ISBN 978-1-4598-0895-9 (pbk.), ISBN 978-1-4598-0896-6 (pdf), ISBN 978-1-4598-0897-1 (epub).

Grades 4-7 / Ages 9-12.

Review by Georgette Nairn.

***½ /4

Reviewed from Advance Reading Copy.



“I know, and I feel terrible about missing the class, but I need the time.”

Ms. Vastag glances around then leans close. “You don’t fool me for a minute. You hate gym.” She glances at my leg. “You’re always looking for an excuses to sit out because of your disability.”

Ms. Vastag doesn’t dance around my limp like so many people do. And she doesn’t make allowances for it either. She treats me with the same offhand annoyance she treats everybody else with. I like that about her.

She’s not finished “You can’t run from reality”

“I can’t run, period.”

The ghost of a smile flashes at the corners of her mouth.


Stepping Out is the story of Paige Larsson, a middle grade student who is a comedy vlogger (video blogger) in her spare time. She loves what she does, making others laugh, and has aspirations of making a career as a comedy vlogger. Online comedy is Paige’s comfort zone as she navigates the ups and downs of middle school. She has a core group of friends, including Hunter, her long-time friend and current crush. In her eyes, her biggest challenges are her sister, who goes out of her way to be unkind, and her limp, a result of complications during birth.

     Paige’s life changes when her friends secretly enter her into a nation-wide young comedians contest. Without her knowledge, she has become one of the finalists and will have a chance to win prizes that would help further her career in comedy. This possibility thrills and terrifies Paige, especially when she discovers that she must do two stand-up routines in front of a live audience, something she has never done before. With the support of her friends, drama teacher and even the principal, she puts together the material she needs and sets off for the finals. Throughout the process, she is plagued by doubts, worrying that others will see her disability and not who she really is. Her sister also adds to her self-doubt by taking any opportunity she can to cut Paige down. Paige performs her routine, and, when she is nervous, she falls back on being self-deprecating. While this gets her laughs, it does not win her the competition. Just as readers worry that all of Paige’s dreams are dashed, Raven Prest, a famous comedian and one of the judges, pulls Paige aside and offers to work with her but warns her that, if she continues to use material that focuses on her disability, she won’t likely get far. Paige is thrilled, though a bit nervous about the offer, but she accepts it, knowing it will bring her closer to her dream.

     Stepping Out is a first person narrative and an accurate depiction of today’s pre-teens. The topic of vlogging and the possibility of online fame is very current, though I am not sure that this is a topic that will stand the test of time. That being said, Stepping Out is a relatable story that would be an enjoyable read for kids ages 9-12.
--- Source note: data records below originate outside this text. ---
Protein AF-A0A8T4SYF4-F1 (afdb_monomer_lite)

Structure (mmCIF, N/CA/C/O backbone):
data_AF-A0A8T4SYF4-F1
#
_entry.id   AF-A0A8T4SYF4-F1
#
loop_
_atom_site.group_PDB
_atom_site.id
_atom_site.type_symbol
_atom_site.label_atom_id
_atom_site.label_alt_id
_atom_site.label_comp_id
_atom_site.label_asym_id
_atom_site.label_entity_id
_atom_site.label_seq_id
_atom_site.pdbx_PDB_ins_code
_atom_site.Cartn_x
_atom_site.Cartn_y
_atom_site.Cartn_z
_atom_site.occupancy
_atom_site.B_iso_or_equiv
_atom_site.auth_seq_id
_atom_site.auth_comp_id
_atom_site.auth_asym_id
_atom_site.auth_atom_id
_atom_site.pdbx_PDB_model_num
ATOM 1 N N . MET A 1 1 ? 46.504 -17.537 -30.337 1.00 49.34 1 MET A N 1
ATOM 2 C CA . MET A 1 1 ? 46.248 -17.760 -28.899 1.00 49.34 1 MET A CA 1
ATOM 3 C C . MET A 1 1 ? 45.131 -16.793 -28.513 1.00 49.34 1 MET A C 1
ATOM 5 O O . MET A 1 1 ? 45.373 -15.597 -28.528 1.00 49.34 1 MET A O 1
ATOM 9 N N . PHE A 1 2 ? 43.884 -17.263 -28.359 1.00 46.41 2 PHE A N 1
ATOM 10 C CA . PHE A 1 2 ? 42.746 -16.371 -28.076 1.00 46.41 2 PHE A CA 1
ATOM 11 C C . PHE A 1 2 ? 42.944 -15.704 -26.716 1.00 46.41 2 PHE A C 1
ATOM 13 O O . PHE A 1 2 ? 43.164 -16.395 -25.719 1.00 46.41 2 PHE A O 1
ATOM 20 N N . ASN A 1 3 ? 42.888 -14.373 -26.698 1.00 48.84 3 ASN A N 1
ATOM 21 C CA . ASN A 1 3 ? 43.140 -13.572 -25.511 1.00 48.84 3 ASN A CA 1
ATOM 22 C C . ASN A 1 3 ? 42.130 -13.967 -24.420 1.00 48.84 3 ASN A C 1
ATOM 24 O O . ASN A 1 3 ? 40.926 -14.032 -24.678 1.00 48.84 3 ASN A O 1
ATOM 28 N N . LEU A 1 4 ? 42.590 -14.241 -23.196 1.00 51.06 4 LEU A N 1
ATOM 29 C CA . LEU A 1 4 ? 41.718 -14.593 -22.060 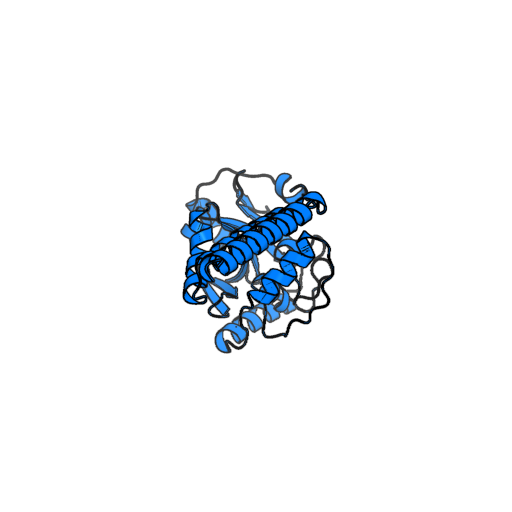1.00 51.06 4 LEU A CA 1
ATOM 30 C C . LEU A 1 4 ? 40.595 -13.558 -21.851 1.00 51.06 4 LEU A C 1
ATOM 32 O O . LEU A 1 4 ? 39.470 -13.913 -21.497 1.00 51.06 4 LEU A O 1
ATOM 36 N N . PHE A 1 5 ? 40.884 -12.297 -22.177 1.00 49.84 5 PHE A N 1
ATOM 37 C CA . PHE A 1 5 ? 39.940 -11.182 -22.179 1.00 49.84 5 PHE A CA 1
ATOM 38 C C . PHE A 1 5 ? 38.804 -11.342 -23.204 1.00 49.84 5 PHE A C 1
ATOM 40 O O . PHE A 1 5 ? 37.648 -11.042 -22.913 1.00 49.84 5 PHE A O 1
ATOM 47 N N . GLU A 1 6 ? 39.109 -11.882 -24.385 1.00 53.00 6 GLU A N 1
ATOM 48 C CA . GLU A 1 6 ? 38.163 -12.109 -25.482 1.00 53.00 6 GLU A CA 1
ATOM 49 C C . GLU A 1 6 ? 37.224 -13.289 -25.178 1.00 53.00 6 GLU A C 1
ATOM 51 O O . GLU A 1 6 ? 36.038 -13.271 -25.497 1.00 53.00 6 GLU A O 1
ATOM 56 N N . ARG A 1 7 ? 37.729 -14.311 -24.474 1.00 54.44 7 ARG A N 1
ATOM 57 C CA . ARG A 1 7 ? 36.910 -15.422 -23.963 1.00 54.44 7 ARG A CA 1
ATOM 58 C C . ARG A 1 7 ? 35.953 -14.984 -22.853 1.00 54.44 7 ARG A C 1
ATOM 60 O O . ARG A 1 7 ? 34.816 -15.450 -22.832 1.00 54.44 7 ARG A O 1
ATOM 67 N N . SER A 1 8 ? 36.400 -14.119 -21.941 1.00 53.59 8 SER A N 1
ATOM 68 C CA . SER A 1 8 ? 35.571 -13.612 -20.838 1.00 53.59 8 SER A CA 1
ATOM 69 C C . SER A 1 8 ? 34.457 -12.687 -21.342 1.00 53.59 8 SER A C 1
ATOM 71 O O . SER A 1 8 ? 33.290 -12.873 -21.003 1.00 53.59 8 SER A O 1
ATOM 73 N N . SER A 1 9 ? 34.791 -11.766 -22.250 1.00 64.06 9 SER A N 1
ATOM 74 C CA . SER A 1 9 ? 33.830 -10.844 -22.868 1.00 64.06 9 SER A CA 1
ATOM 75 C C . SER A 1 9 ? 32.806 -11.559 -23.750 1.00 64.06 9 SER A C 1
ATOM 77 O O . SER A 1 9 ? 31.619 -11.271 -23.635 1.00 64.06 9 SER A O 1
ATOM 79 N N . ARG A 1 10 ? 33.205 -12.562 -24.548 1.00 64.44 10 ARG A N 1
ATOM 80 C CA . ARG A 1 10 ? 32.253 -13.397 -25.307 1.00 64.44 10 ARG A CA 1
ATOM 81 C C . ARG A 1 10 ? 31.308 -14.173 -24.397 1.00 64.44 10 ARG A C 1
ATOM 83 O O . ARG A 1 10 ? 30.119 -14.212 -24.683 1.00 64.44 10 ARG A O 1
ATOM 90 N N . LYS A 1 11 ? 31.808 -14.760 -23.301 1.00 65.31 11 LYS A N 1
ATOM 91 C CA . LYS A 1 11 ? 30.952 -15.431 -22.308 1.00 65.31 11 LYS A CA 1
ATOM 92 C C . LYS A 1 11 ? 29.958 -14.449 -21.692 1.00 65.31 11 LYS A C 1
ATOM 94 O O . LYS A 1 11 ? 28.781 -14.771 -21.636 1.00 65.31 11 LYS A O 1
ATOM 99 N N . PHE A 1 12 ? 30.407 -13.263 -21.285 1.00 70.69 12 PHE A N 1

     Laura Langston does a very good job of creating realistic characters that kids can see themselves in. The universal theme of stepping out of one’s comfort zone is handled realistically. Paige moves frequently between excitement, self-doubt and fear as she prepares for the competition. Her doubt is brought on by not only her own fears, but her sister’s comments (likely caused by jealousy.). Her excitement is also fuelled by the encouragement of her friends and teachers who believe in her.

      Langston is able to walk the fine line of making Paige’s disability important and influential to Paige without making it the main focus of the book. It is another reason for Paige to feel doubtful about performing, but not the only reason. The clear message of not letting your disability define you is delivered by Paige’s idol, Raven Prest.

“…but by being afraid that people will laugh at you instead of with you, you’ve sold yourself out. You’re in danger of becoming the comedian with the limp instead of Paige Larsson, the comedian.”

     I enjoyed the characters, such as Raven Prest, and the school principal, Ms. Vastag, who interacted with Paige, helping to refocus her on what she can do well rather than on what she can’t do. Having these strong guiding adults who are honest with her is uplifting. I found all of the adults portrayed with a sense of realism, including Paige’s parents, who were apprehensive about Paige’s entering the contest, not because they were unsupportive, but because they wanted to protect her from the possibility of failure.

     I recommend Stepping Out for pre-teens and teens as a quick and entertaining read, one that they will find relatable. The messages of courage and being comfortable in your own skin are ones that any child could benefit from.

Highly Recommended.

Georgette Nairn is a teacher at Harold Hatcher School in Winnipeg, MB.